Looking at the records below, count how many lines contain the string "region". Give that number alone.
>>>>
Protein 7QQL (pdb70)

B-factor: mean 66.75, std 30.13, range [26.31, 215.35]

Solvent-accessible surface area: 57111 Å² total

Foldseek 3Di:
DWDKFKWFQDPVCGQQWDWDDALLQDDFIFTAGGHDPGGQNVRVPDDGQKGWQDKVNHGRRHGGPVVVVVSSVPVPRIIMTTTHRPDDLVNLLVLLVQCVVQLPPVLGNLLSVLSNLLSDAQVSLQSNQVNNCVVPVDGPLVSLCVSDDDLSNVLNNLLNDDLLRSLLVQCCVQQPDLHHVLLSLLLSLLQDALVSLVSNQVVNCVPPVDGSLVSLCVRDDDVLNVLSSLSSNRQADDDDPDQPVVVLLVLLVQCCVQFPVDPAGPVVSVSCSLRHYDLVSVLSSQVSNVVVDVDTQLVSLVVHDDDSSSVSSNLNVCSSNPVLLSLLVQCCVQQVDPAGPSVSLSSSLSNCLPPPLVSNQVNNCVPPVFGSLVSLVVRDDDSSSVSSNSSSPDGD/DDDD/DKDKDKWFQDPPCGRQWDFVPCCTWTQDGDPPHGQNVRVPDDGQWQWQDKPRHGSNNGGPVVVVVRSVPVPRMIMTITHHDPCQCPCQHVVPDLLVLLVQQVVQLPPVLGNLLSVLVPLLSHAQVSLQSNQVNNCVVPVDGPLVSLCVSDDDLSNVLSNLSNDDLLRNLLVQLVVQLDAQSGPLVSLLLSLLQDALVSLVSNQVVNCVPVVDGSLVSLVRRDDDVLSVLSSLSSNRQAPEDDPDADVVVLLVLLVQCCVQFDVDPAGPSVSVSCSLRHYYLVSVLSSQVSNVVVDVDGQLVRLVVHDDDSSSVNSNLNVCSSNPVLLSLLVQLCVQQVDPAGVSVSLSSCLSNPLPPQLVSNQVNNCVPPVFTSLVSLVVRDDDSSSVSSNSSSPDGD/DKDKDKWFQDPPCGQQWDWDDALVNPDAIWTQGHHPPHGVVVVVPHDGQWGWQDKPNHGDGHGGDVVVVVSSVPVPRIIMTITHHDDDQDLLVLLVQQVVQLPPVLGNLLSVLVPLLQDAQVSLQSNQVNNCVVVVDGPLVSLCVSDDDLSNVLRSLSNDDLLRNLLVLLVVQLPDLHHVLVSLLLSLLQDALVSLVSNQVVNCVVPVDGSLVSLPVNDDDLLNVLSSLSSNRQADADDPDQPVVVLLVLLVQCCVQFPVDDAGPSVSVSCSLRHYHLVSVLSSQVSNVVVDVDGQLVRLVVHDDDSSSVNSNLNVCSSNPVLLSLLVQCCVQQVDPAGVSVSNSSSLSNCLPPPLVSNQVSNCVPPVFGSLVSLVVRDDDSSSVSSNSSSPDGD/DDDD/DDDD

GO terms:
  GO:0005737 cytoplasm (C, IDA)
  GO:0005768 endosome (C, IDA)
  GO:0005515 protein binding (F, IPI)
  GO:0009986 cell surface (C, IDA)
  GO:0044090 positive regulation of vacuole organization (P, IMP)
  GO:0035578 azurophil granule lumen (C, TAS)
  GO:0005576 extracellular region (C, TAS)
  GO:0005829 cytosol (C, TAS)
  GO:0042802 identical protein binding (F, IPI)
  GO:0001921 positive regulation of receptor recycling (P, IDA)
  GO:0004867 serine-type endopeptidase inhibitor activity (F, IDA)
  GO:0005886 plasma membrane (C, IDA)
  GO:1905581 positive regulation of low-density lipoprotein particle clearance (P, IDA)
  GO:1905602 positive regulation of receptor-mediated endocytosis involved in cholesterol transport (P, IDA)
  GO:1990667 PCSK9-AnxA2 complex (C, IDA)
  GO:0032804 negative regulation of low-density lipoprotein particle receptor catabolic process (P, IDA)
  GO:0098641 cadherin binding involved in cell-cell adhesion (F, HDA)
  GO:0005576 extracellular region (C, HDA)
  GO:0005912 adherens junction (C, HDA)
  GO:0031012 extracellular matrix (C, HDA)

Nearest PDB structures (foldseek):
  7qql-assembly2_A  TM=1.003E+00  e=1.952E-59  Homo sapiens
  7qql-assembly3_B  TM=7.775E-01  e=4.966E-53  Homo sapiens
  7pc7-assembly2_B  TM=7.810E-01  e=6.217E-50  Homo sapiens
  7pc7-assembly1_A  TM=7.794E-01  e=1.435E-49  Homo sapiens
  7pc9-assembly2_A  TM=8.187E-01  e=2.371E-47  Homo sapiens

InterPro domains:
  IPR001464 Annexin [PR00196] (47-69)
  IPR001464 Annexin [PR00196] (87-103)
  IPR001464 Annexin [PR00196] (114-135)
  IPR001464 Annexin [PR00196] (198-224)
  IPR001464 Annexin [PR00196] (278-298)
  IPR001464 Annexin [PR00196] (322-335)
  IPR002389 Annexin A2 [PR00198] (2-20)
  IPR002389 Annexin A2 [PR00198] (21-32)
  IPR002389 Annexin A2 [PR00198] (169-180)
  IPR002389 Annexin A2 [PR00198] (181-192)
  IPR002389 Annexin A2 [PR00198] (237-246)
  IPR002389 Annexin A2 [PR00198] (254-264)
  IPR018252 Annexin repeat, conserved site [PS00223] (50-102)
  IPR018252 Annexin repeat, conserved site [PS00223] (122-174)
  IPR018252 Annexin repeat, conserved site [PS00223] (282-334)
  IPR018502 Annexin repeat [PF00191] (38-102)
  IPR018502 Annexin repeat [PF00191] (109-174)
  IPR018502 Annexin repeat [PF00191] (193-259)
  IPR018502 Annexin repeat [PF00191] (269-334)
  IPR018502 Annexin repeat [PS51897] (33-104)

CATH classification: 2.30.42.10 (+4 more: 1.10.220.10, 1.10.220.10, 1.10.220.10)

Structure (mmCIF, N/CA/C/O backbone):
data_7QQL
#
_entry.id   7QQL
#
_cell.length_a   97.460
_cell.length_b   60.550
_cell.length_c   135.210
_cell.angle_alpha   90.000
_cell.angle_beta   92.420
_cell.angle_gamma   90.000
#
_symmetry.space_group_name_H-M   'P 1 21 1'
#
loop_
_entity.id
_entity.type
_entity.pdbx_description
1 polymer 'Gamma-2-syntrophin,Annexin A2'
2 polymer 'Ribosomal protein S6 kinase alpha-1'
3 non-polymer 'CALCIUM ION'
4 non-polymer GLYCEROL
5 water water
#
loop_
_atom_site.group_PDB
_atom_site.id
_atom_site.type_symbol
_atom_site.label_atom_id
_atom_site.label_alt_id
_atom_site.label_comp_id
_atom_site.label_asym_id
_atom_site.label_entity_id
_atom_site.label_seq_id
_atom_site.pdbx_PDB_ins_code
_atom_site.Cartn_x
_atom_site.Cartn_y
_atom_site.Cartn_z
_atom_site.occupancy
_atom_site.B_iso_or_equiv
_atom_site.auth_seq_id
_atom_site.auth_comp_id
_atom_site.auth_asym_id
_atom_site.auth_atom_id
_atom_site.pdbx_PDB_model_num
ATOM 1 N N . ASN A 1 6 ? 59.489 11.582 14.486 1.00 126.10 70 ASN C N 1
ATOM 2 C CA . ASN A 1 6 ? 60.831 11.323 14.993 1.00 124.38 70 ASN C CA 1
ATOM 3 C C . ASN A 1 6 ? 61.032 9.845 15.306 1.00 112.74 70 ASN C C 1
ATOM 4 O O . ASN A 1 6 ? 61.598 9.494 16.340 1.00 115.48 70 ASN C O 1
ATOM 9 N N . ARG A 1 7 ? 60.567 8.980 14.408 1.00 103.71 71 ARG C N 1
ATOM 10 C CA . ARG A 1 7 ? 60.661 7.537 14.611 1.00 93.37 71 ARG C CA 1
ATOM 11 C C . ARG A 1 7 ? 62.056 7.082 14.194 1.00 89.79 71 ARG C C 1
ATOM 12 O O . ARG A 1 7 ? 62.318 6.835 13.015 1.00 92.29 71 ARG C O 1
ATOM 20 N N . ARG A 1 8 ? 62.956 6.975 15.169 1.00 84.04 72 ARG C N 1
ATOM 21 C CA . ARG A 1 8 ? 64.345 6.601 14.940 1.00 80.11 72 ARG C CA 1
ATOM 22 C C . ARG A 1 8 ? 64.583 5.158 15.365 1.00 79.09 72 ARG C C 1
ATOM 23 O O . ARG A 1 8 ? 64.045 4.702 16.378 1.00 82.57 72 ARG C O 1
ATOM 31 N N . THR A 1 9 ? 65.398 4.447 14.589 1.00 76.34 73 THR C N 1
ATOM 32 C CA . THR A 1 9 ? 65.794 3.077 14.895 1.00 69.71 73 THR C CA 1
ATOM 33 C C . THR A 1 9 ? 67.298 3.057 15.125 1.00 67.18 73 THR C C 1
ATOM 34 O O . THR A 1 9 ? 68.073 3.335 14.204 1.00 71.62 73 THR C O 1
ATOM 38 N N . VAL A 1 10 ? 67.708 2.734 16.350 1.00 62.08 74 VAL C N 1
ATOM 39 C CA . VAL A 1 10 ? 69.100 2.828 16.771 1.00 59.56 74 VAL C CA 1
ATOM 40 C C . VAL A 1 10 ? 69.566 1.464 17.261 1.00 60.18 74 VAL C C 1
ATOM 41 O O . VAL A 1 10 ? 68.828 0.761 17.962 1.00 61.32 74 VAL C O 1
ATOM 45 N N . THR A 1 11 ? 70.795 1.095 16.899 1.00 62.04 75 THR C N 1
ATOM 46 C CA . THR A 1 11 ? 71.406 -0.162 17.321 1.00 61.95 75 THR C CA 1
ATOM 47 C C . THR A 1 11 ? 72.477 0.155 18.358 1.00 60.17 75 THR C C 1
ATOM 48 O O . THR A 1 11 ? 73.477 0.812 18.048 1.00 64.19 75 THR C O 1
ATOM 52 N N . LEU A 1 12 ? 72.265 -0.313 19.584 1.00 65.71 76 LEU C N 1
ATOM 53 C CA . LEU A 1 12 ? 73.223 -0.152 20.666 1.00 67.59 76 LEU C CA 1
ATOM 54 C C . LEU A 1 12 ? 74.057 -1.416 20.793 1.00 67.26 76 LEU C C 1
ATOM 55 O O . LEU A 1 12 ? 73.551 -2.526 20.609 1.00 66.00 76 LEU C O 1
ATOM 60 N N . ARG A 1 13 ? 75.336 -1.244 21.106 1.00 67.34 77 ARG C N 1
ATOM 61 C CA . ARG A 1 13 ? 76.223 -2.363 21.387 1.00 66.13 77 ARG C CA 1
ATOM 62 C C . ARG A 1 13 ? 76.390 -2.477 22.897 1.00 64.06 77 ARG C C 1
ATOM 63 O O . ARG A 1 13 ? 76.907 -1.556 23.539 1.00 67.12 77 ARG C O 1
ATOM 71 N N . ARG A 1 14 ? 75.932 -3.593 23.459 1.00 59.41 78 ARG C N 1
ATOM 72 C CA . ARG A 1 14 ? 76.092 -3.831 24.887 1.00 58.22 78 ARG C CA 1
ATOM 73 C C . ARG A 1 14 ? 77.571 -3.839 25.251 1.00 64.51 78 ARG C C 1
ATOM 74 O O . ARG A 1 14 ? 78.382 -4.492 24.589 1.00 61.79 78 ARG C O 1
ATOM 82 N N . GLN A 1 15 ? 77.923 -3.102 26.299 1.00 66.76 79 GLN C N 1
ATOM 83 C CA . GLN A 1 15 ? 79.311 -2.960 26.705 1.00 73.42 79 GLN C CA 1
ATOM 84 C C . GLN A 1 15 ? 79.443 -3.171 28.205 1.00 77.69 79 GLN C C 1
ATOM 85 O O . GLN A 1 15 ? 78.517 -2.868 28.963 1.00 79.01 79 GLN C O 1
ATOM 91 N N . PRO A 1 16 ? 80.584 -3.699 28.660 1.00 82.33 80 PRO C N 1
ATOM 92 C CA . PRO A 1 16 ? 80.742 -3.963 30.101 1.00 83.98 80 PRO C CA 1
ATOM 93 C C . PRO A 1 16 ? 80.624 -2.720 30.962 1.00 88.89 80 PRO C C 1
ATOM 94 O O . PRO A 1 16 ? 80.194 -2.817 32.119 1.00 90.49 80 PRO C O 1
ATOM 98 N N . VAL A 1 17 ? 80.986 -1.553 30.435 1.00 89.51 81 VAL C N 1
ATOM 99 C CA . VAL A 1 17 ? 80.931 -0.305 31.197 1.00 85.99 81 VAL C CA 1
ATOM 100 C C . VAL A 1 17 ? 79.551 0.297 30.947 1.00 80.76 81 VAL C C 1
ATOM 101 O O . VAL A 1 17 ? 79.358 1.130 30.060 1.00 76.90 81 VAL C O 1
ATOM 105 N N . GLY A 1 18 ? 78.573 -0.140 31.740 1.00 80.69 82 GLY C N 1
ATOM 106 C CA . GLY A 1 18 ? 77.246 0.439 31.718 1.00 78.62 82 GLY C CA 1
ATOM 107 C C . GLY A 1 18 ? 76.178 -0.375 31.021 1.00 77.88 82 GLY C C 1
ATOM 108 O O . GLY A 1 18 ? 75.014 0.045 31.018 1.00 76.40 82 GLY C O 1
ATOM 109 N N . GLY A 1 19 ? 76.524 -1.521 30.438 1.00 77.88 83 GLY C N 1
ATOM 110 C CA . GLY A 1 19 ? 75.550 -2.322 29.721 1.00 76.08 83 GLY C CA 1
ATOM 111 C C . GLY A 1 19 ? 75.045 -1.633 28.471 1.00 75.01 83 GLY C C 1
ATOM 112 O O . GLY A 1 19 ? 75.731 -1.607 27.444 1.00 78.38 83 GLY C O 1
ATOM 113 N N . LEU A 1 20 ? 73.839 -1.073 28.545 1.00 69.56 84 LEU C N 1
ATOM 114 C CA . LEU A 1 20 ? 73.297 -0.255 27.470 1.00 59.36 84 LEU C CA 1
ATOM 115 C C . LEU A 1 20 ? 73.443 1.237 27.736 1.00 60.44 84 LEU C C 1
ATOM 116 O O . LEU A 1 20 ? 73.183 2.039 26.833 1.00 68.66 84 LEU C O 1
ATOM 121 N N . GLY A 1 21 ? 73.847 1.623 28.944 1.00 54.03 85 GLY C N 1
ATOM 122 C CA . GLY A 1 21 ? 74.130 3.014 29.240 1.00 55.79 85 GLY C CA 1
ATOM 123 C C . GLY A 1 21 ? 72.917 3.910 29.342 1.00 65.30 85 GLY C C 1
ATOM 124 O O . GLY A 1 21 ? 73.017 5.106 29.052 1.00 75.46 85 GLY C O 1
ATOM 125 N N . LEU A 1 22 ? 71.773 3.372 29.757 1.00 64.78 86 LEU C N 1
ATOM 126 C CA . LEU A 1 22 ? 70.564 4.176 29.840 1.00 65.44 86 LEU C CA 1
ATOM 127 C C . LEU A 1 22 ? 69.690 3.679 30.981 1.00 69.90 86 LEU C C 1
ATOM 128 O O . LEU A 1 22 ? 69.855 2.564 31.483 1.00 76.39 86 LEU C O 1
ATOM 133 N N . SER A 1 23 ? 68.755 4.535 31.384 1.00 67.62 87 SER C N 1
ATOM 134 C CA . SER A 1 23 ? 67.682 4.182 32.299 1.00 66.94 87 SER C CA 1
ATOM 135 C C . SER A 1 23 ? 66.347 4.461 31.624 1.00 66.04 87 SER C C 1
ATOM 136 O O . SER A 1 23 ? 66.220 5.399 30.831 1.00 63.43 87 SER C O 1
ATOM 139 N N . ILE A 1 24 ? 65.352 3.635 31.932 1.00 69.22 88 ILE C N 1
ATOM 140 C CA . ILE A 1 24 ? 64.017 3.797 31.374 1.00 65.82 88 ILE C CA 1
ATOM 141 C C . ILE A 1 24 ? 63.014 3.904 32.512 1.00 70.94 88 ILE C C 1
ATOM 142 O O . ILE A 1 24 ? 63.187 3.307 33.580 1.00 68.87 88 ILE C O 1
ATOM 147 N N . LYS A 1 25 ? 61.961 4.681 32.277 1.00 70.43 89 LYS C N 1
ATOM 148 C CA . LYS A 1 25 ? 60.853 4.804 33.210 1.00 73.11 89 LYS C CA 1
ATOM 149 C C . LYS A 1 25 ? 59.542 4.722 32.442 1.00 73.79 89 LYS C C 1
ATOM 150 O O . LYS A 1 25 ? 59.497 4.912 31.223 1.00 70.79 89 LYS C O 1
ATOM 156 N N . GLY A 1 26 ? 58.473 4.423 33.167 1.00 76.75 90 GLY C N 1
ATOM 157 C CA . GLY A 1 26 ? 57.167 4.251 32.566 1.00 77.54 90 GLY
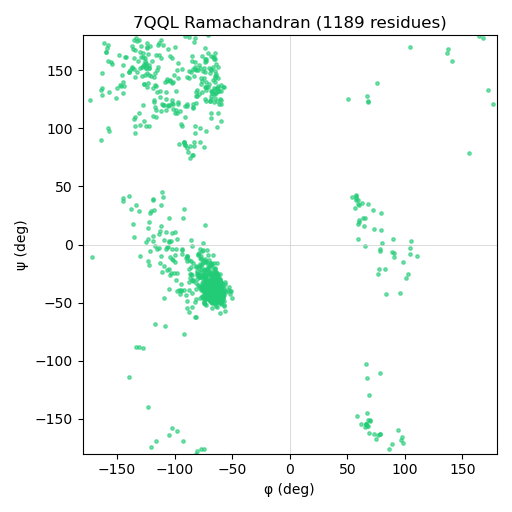 C CA 1
ATOM 158 C C . GLY A 1 26 ? 56.829 2.792 32.333 1.00 81.47 90 GLY C C 1
ATOM 159 O O . GLY A 1 26 ? 57.525 1.871 32.771 1.00 83.84 90 GLY C O 1
ATOM 160 N N . GLY A 1 27 ? 55.734 2.591 31.621 1.00 79.39 91 GLY C N 1
ATOM 161 C CA . GLY A 1 27 ? 55.211 1.267 31.339 1.00 77.54 91 GLY C CA 1
ATOM 162 C C . GLY A 1 27 ? 53.696 1.272 31.407 1.00 87.46 91 GLY C C 1
ATOM 163 O O . GLY A 1 27 ? 53.072 2.132 32.030 1.00 93.56 91 GLY C O 1
ATOM 164 N N . SER A 1 28 ? 53.089 0.285 30.745 1.00 86.56 92 SER C N 1
ATOM 165 C CA . SER A 1 28 ? 51.634 0.236 30.655 1.00 86.52 92 SER C CA 1
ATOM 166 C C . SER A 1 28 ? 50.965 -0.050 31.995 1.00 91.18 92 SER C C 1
<<<<
■ SOLUTION TO THIS PROBLEM
2